There may be settings to correct all this in the software. I haven't had time to play around with it sufficiently, and the documentation and software tutorializing is wanting due to poor translation that gives the machine the impression of a chintzy product, despite being produced by a reputable firm. I know it has an option, for example, to remove the traces of your fingers holding down the pages, but I can't get it to work. This is likely in great part my failing due to time crunch, but the finger thing is going to become pertinent in the next paragraph.
Because: I've made some provisional PDFs of the Yun Kouga The Struggle Within/Ghost Head manga here and here. Note the word "provisional." THESE ARE NOT THE FINAL VERSIONS OF THESE PDFS. As threatened in the title, the tips of my fingers are lovingly detailed in almost all the images (but do not block out art; I took care to hold down on white space). The unrelated pages facing the first and last pages of the manga have not been excised from the PDF. For some reason, the software adores eating the frontispieces for each of the manga's two parts. (The art is visible but blurred & cropped at the edges in a minimally-impactful but weird way.) And there's a bit more waviness remaining after page correction than I'd like, though I think that if will serve in a pinch if it has to be the archival edition of this previously-dropped-off-the-face-of-the-Earth manga. It will not be, barring me dying in the next few months, my copies of the manga exploding, or my means of scanning disappearing, but I'm entering a stretch of time where I'm going to be taking care of business for a while, so I want to have something up there just in case.
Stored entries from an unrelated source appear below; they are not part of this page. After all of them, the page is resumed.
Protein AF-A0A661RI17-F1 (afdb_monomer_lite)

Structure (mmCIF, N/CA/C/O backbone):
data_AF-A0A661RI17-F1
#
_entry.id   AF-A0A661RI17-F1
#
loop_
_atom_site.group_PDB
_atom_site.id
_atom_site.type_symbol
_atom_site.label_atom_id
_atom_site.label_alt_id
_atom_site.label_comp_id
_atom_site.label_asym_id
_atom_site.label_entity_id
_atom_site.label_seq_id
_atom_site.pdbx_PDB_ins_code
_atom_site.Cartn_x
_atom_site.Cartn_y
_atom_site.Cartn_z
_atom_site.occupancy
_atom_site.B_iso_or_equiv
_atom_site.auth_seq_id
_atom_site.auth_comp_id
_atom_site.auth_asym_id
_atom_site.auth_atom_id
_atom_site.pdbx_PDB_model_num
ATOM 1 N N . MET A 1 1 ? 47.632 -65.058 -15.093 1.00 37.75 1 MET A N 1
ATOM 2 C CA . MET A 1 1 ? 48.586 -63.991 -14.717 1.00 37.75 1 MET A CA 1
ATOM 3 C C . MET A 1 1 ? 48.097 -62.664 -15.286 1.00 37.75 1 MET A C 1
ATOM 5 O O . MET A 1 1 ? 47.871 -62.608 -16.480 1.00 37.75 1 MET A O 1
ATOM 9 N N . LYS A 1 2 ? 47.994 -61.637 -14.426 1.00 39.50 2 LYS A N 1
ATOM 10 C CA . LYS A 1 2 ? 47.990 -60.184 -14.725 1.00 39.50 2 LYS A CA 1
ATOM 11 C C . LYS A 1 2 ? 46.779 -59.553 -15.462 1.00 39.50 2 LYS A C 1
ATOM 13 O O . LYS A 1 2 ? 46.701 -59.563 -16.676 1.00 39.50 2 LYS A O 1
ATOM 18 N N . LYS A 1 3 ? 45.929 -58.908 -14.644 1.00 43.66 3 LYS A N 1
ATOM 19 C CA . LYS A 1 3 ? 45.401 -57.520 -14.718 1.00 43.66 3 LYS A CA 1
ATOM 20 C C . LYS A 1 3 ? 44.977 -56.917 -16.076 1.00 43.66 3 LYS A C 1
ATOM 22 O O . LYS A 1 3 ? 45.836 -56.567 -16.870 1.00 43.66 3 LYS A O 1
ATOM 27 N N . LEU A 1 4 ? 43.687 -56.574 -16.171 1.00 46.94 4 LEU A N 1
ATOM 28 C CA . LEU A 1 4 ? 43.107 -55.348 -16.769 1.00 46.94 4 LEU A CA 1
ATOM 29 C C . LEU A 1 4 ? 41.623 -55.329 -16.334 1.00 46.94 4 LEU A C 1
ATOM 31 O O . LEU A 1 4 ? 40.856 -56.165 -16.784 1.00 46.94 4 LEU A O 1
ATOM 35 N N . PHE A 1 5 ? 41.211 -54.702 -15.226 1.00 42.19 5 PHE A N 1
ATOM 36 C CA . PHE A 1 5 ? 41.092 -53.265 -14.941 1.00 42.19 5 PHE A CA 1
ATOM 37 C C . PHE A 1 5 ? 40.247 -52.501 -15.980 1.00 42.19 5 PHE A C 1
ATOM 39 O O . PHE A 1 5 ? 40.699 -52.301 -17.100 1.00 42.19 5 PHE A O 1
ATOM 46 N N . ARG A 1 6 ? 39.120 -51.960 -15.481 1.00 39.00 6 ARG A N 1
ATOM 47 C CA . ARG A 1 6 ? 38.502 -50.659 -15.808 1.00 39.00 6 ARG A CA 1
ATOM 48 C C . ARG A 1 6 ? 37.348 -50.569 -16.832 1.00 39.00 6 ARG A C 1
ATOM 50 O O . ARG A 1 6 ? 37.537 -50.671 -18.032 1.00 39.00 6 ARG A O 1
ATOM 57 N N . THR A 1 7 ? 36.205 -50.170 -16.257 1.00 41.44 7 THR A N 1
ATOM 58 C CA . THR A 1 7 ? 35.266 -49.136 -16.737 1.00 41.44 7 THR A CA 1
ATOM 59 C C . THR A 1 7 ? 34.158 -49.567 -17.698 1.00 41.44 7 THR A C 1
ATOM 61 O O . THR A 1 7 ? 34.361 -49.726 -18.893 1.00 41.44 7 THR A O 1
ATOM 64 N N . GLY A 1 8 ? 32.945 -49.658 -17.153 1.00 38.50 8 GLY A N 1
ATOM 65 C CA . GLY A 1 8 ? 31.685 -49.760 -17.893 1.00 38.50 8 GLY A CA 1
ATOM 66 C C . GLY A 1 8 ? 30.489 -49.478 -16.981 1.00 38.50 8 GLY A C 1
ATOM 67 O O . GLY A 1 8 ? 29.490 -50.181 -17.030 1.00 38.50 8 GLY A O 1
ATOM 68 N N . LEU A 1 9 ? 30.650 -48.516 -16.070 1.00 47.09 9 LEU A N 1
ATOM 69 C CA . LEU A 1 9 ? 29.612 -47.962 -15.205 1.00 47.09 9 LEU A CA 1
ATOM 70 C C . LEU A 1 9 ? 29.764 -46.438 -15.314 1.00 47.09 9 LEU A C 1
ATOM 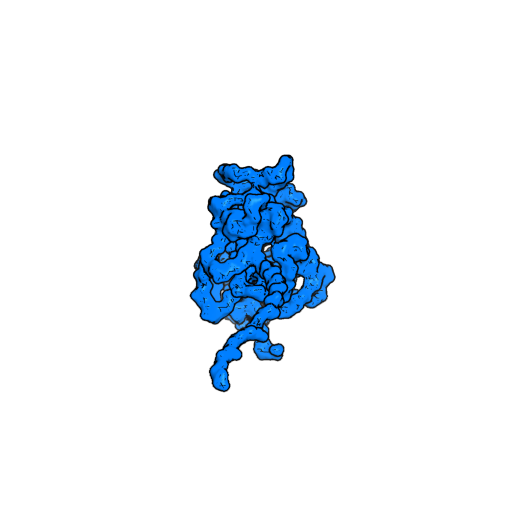72 O O . LEU A 1 9 ? 30.900 -45.966 -15.273 1.00 47.09 9 LEU A O 1
ATOM 76 N N . MET A 1 10 ? 28.646 -45.713 -15.422 1.00 35.53 10 MET A N 1
ATOM 77 C CA . MET A 1 10 ? 28.493 -44.322 -15.900 1.00 35.53 10 MET A CA 1
ATOM 78 C C . MET A 1 10 ? 28.398 -44.251 -17.436 1.00 35.53 10 MET A C 1
ATOM 80 O O . MET A 1 10 ? 29.244 -44.798 -18.128 1.00 35.53 10 MET A O 1
ATOM 84 N N . THR A 1 11 ? 27.380 -43.662 -18.063 1.00 36.84 11 THR A N 1
ATOM 85 C CA . THR A 1 11 ? 26.592 -42.494 -17.650 1.00 36.84 11 THR A CA 1
ATOM 86 C C . THR A 1 11 ? 25.222 -42.570 -18.339 1.00 36.84 11 THR A C 1
ATOM 88 O O . THR A 1 11 ? 25.130 -42.373 -19.547 1.00 36.84 11 THR A O 1
ATOM 91 N N . ALA A 1 12 ? 24.148 -42.854 -17.599 1.00 37.03 12 ALA A N 1
ATOM 92 C CA . ALA A 1 12 ? 22.816 -42.437 -18.026 1.00 37.03 12 ALA A CA 1
ATOM 93 C C . ALA A 1 12 ? 22.703 -40.963 -17.630 1.00 37.03 12 ALA A C 1
ATOM 95 O O . ALA A 1 12 ? 22.364 -40.638 -16.496 1.00 37.03 12 ALA A O 1
ATOM 96 N N . LEU A 1 13 ? 23.126 -40.080 -18.536 1.00 32.78 13 LEU A N 1
ATOM 97 C CA . LEU A 1 13 ? 22.908 -38.647 -18.411 1.00 32.78 13 LEU A CA 1
ATOM 98 C C . LEU A 1 13 ? 21.424 -38.404 -18.697 1.00 32.78 13 LEU A C 1
ATOM 100 O O . LEU A 1 13 ? 21.031 -38.104 -19.822 1.00 32.78 13 LEU A O 1
ATOM 104 N N . THR A 1 14 ? 20.585 -38.600 -17.685 1.00 33.56 14 THR A N 1
ATOM 105 C CA . THR A 1 14 ? 19.256 -38.003 -17.671 1.00 33.56 14 THR A CA 1
ATOM 106 C C . THR A 1 14 ? 19.498 -36.503 -17.561 1.00 33.56 14 THR A C 1
ATOM 108 O O . THR A 1 14 ? 19.725 -35.981 -16.473 1.00 33.56 14 THR A O 1
ATOM 111 N N . VAL A 1 15 ? 19.530 -35.811 -18.701 1.00 28.53 15 VAL A N 1
ATOM 112 C CA . VAL A 1 15 ? 19.323 -34.364 -18.737 1.00 28.53 15 VAL A CA 1
ATOM 113 C C . VAL A 1 15 ? 17.867 -34.171 -18.333 1.00 28.53 15 VAL A C 1
ATOM 115 O O . VAL A 1 15 ? 16.969 -34.108 -19.168 1.00 28.53 15 VAL A O 1
ATOM 118 N N . ILE A 1 16 ? 17.620 -34.165 -17.025 1.00 29.70 16 ILE A N 1
ATOM 119 C CA . ILE A 1 16 ? 16.503 -33.407 -16.493 1.00 29.70 16 ILE A CA 1
ATOM 120 C C . ILE A 1 16 ? 16.895 -31.977 -16.838 1.00 29.70 16 ILE A C 1
ATOM 122 O O . ILE A 1 16 ? 17.801 -31.409 -16.230 1.00 29.70 16 ILE A O 1
ATOM 126 N N . LEU A 1 17 ? 16.292 -31.447 -17.902 1.00 29.42 17 LEU A N 1
ATOM 127 C CA . LEU A 1 17 ? 16.141 -30.013 -18.058 1.00 29.42 17 LEU A CA 1
ATOM 128 C C . LEU A 1 17 ? 15.359 -29.583 -16.821 1.00 29.42 17 LEU A C 1
ATOM 130 O O . LEU A 1 17 ? 14.133 -29.607 -16.810 1.00 29.42 17 LEU A O 1
ATOM 134 N N . ALA A 1 18 ? 16.083 -29.292 -15.744 1.00 28.28 18 ALA A N 1
ATOM 135 C CA . ALA A 1 18 ? 15.583 -28.419 -14.717 1.00 28.28 18 ALA A CA 1
ATOM 136 C C . ALA A 1 18 ? 15.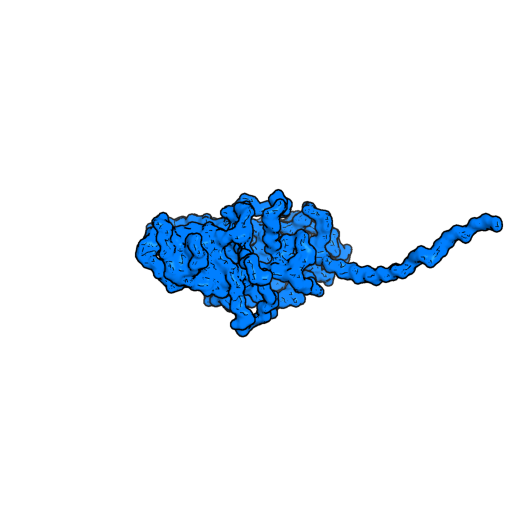420 -27.082 -15.435 1.00 28.28 18 ALA A C 1
ATOM 138 O O . ALA A 1 18 ? 16.368 -26.317 -15.592 1.00 28.28 18 ALA A O 1
ATOM 139 N N . THR A 1 19 ? 14.230 -26.852 -15.982 1.00 28.86 19 THR A N 1
ATOM 140 C CA . THR A 1 19 ? 13.711 -25.501 -16.125 1.00 28.86 19 THR A CA 1
ATOM 141 C C . THR A 1 19 ? 13.609 -24.998 -14.693 1.00 28.86 19 THR A C 1
ATOM 143 O O . THR A 1 19 ? 12.616 -25.252 -14.020 1.00 28.86 19 THR A O 1
ATOM 146 N N . GLY A 1 20 ? 14.721 -24.472 -14.182 1.00 27.02 20 GLY A N 1
ATOM 147 C CA . GLY A 1 20 ? 14.734 -23.666 -12.979 1.00 27.02 20 GLY A CA 1
ATOM 148 C C . GLY A 1 20 ? 14.027 -22.375 -13.341 1.00 27.02 20 GLY A C 1
ATOM 149 O O . GLY A 1 20 ? 14.372 -21.732 -14.333 1.00 27.02 20 GLY A O 1
ATOM 150 N N . TRP A 1 21 ? 12.971 -22.090 -12.603 1.00 32.78 21 TRP A N 1
ATOM 151 C CA . TRP A 1 21 ? 12.237 -20.842 -12.673 1.00 32.78 21 TRP A CA 1
ATOM 152 C C . TRP A 1 21 ? 12.986 -19.903 -11.721 1.00 32.78 21 TRP A C 1
ATOM 154 O O . TRP A 1 21 ? 13.331 -20.315 -10.616 1.00 32.78 21 TRP A O 1
ATOM 164 N N . CYS A 1 22 ? 13.346 -18.716 -12.199 1.00 32.25 22 CYS A N 1
ATOM 165 C CA . CYS A 1 22 ? 14.134 -17.713 -11.476 1.00 32.25 22 CYS A CA 1
ATOM 166 C C . CYS A 1 22 ? 13.166 -16.602 -11.000 1.00 32.25 22 CYS A C 1
ATOM 168 O O . CYS A 1 22 ? 12.242 -16.306 -11.764 1.00 32.25 22 CYS A O 1
ATOM 170 N N . TYR A 1 23 ? 13.316 -16.060 -9.770 1.00 43.38 23 TYR A N 1
ATOM 171 C CA . TYR A 1 23 ? 12.262 -15.421 -8.928 1.00 43.38 23 TYR A CA 1
ATOM 172 C C . TYR A 1 23 ? 12.586 -14.055 -8.229 1.00 43.38 23 TYR A C 1
ATOM 174 O O . TYR A 1 23 ? 13.635 -13.934 -7.686 1.00 43.38 23 TYR A O 1
ATOM 182 N N . GLY A 1 24 ? 11.740 -13.034 -8.052 1.00 42.88 24 GLY A N 1
ATOM 183 C CA . GLY A 1 24 ? 12.026 -11.593 -8.285 1.00 42.88 24 GLY A CA 1
ATOM 184 C C . GLY A 1 24 ? 12.091 -10.659 -7.159 1.00 42.88 24 GLY A C 1
ATOM 185 O O . GLY A 1 24 ? 11.368 -10.864 -6.197 1.00 42.88 24 GLY A O 1
ATOM 186 N N . THR A 1 25 ? 12.935 -9.621 -7.259 1.00 64.62 25 THR A N 1
ATOM 187 C CA . THR A 1 25 ? 12.931 -8.580 -6.237 1.00 64.62 25 THR A CA 1
ATOM 188 C C . THR A 1 25 ? 11.688 -7.743 -6.473 1.00 64.62 25 THR A C 1
ATOM 190 O O . THR A 1 25 ? 11.715 -6.751 -7.190 1.00 64.62 25 THR A O 1
ATOM 193 N N . THR A 1 26 ? 10.571 -8.201 -5.920 1.00 76.69 26 THR A N 1
ATOM 194 C CA . THR A 1 26 ? 9.318 -7.460 -5.899 1.00 76.69 26 THR A CA 1
ATOM 195 C C . THR A 1 26 ? 9.311 -6.581 -4.658 1.00 76.69 26 THR A C 1
ATOM 197 O O . THR A 1 26 ? 9.504 -7.066 -3.542 1.00 76.69 26 THR A O 1
ATOM 200 N N . ILE A 1 27 ? 9.047 -5.292 -4.838 1.00 80.50 27 ILE A N 1
ATOM 201 C CA . ILE A 1 27 ? 8.717 -4.388 -3.737 1.00 80.50 27 ILE A CA 1
ATOM 202 C C . ILE A 1 27 ? 7.217 -4.108 -3.724 1.00 80.50 27 ILE A C 1
ATOM 204 O O . ILE A 1 27 ? 6.563 -4.025 -4.766 1.00 80.50 27 ILE A O 1
ATOM 208 N N . MET A 1 28 ? 6.665 -3.942 -2.528 1.00 83.50 28 MET A N 1
ATOM 209 C CA . MET A 1 28 ? 5.268 -3.595 -2.321 1.00 83.50 28 MET A CA 1
ATOM 210 C C . MET A 1 28 ? 5.135 -2.286 -1.562 1.00 83.50 28 MET A C 1
ATOM 212 O O . MET A 1 28 ? 5.707 -2.097 -0.491 1.00 83.50 28 MET A O 1
ATOM 216 N N . PHE A 1 29 ? 4.268 -1.426 -2.073 1.00 88.12 29 PHE A N 1
ATOM 217 C CA . PHE A 1 29 ? 3.732 -0.274 -1.373 1.00 88.12 29 PHE A CA 1
ATOM 218 C C . PHE A 1 29 ? 2.362 -0.663 -0.812 1.00 88.12 29 PHE A C 1
ATOM 220 O O . PHE A 1 29 ? 1.362 -0.564 -1.530 1.00 88.12 29 PHE A O 1
ATOM 227 N N . PRO A 1 30 ? 2.292 -1.167 0.434 1.00 82.88 30 PRO A N 1
ATOM 228 C CA . PRO A 1 30 ? 1.086 -1.772 1.004 1.00 82.88 30 PRO A CA 1
ATOM 229 C C . PRO A 1 30 ? -0.120 -0.837 1.092 1.00 82.88 30 PRO A C 1
ATOM 231 O O . PRO A 1 30 ? -1.233 -1.329 1.250 1.00 82.88 30 PRO A O 1
ATOM 234 N N . TYR A 1 31 ? 0.062 0.483 1.018 1.00 88.44 31 TYR A N 1
ATOM 235 C CA . TYR A 1 31 ? -1.060 1.413 1.020 1.00 88.44 31 TYR A CA 1
ATOM 236 C C . TYR A 1 31 ? -0.794 2.661 0.183 1.00 88.44 31 TYR A C 1
ATOM 238 O O . TYR A 1 31 ? -0.062 3.566 0.579 1.00 88.44 31 TYR A O 1
ATOM 246 N N . ILE A 1 32 ? -1.459 2.739 -0.957 1.00 93.50 32 ILE A N 1
ATOM 247 C CA . ILE A 1 32 ? -1.513 3.935 -1.790 1.00 93.50 32 ILE A CA 1
ATOM 248 C C . ILE A 1 32 ? -2.935 4.486 -1.784 1.00 93.50 32 ILE A C 1
ATOM 250 O O . ILE A 1 32 ? -3.925 3.752 -1.664 1.00 93.50 32 ILE A O 1
ATOM 254 N N . ASN A 1 33 ? -3.043 5.792 -1.961 1.00 92.38 33 ASN A N 1
ATOM 255 C CA . ASN A 1 33 ? -4.313 6.475 -2.095 1.00 92.38 33 ASN A CA 1
ATOM 256 C C . ASN A 1 33 ? -4.222 7.528 -3.202 1.00 92.38 33 ASN A C 1
ATOM 258 O O . ASN A 1 33 ? -3.231 8.245 -3.330 1.00 92.38 33 ASN A O 1
ATOM 262 N N . SER A 1 34 ? -5.266 7.574 -4.016 1.00 93.62 34 SER A N 1
ATOM 263 C CA . SER A 1 34 ? -5.465 8.559 -5.063 1.00 93.62 34 SER A CA 1
ATOM 264 C C . SER A 1 34 ? -6.804 9.213 -4.796 1.00 93.62 34 SER A C 1
ATOM 266 O O . SER A 1 34 ? -7.849 8.582 -4.946 1.00 93.62 34 SER A O 1
ATOM 268 N N . ASN A 1 35 ? -6.795 10.464 -4.361 1.00 92.94 35 ASN A N 1
ATOM 269 C CA . ASN A 1 35 ? -8.000 11.265 -4.224 1.00 92.94 35 ASN A CA 1
ATOM 270 C C . ASN A 1 35 ? -7.733 12.619 -4.880 1.00 92.94 35 ASN A C 1
ATOM 272 O O . ASN A 1 35 ? -7.341 13.550 -4.169 1.00 92.94 35 ASN A O 1
ATOM 276 N N . PRO A 1 36 ? -7.924 12.711 -6.211 1.00 87.00 36 PRO A N 1
ATOM 277 C CA . PRO A 1 36 ? -7.546 13.888 -6.978 1.00 87.00 36 PRO A CA 1
ATOM 278 C C . PRO A 1 36 ? -8.069 15.188 -6.353 1.00 87.00 36 PRO A C 1
ATOM 280 O O . PRO A 1 36 ? -9.263 15.330 -6.072 1.00 87.00 36 PRO A O 1
ATOM 283 N N . GLY A 1 37 ? -7.156 16.121 -6.108 1.00 83.81 37 GLY A N 1
ATOM 284 C CA . GLY A 1 37 ? -7.381 17.429 -5.500 1.00 83.81 37 GLY A CA 1
ATOM 285 C C . GLY A 1 37 ? -7.370 17.458 -3.969 1.00 83.81 37 GLY A C 1
ATOM 286 O O . GLY A 1 37 ? -7.429 18.549 -3.405 1.00 83.81 37 GLY A O 1
ATOM 287 N N . ASN A 1 38 ? -7.298 16.308 -3.290 1.00 88.38 38 ASN A N 1
ATOM 288 C CA . ASN A 1 38 ? -7.349 16.239 -1.826 1.00 88.38 38 ASN A CA 1
ATOM 289 C C . ASN A 1 38 ? -6.165 15.490 -1.208 1.00 88.38 38 ASN A C 1
ATOM 291 O O . ASN A 1 38 ? -5.573 15.972 -0.242 1.00 88.38 38 ASN A O 1
ATOM 295 N N . LEU A 1 39 ? -5.858 14.298 -1.726 1.00 89.81 39 LEU A N 1
ATOM 296 C CA . LEU A 1 39 ? -4.820 13.427 -1.188 1.00 89.81 39 LEU A CA 1
ATOM 297 C C . LEU A 1 39 ? -4.063 12.752 -2.328 1.00 89.81 39 LEU A C 1
ATOM 299 O O . LEU A 1 39 ? -4.647 12.045 -3.153 1.00 89.81 39 LEU A O 1
ATOM 303 N N . SER A 1 40 ? -2.750 12.940 -2.302 1.00 91.44 40 SER A N 1
ATOM 304 C CA . SER A 1 40 ? -1.801 12.390 -3.260 1.00 91.44 40 SER A CA 1
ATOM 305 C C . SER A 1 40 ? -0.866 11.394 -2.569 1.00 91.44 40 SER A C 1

I have more to say about this manga, and I will be translating it. I'd had dreams of releasing a PDF of the original and a scanlated version side by side, but I think I know my limitations regarding image editing, even at this manga's thoroughly-handleable length. Until then: enjoy Kouga's popped-collar, cool-as-fuck Shou:
ETA: Text translations now available, using both Japanese and English names. In further news: we are delivered from my image-editing ineptitude, as another trusted party within the CT fandom has approached me with plans to create a finger-free scanlation. The scanlation may be using some, all, or none of my translation, with my blessing - the team has an in-house translator who's produced their own translation of the manga. No competition here; after being lost for 25 years, this manga deserves all the attention it's getting. It's surprisingly good! I plan to write more about it, and I'll link that scanlation when it's available.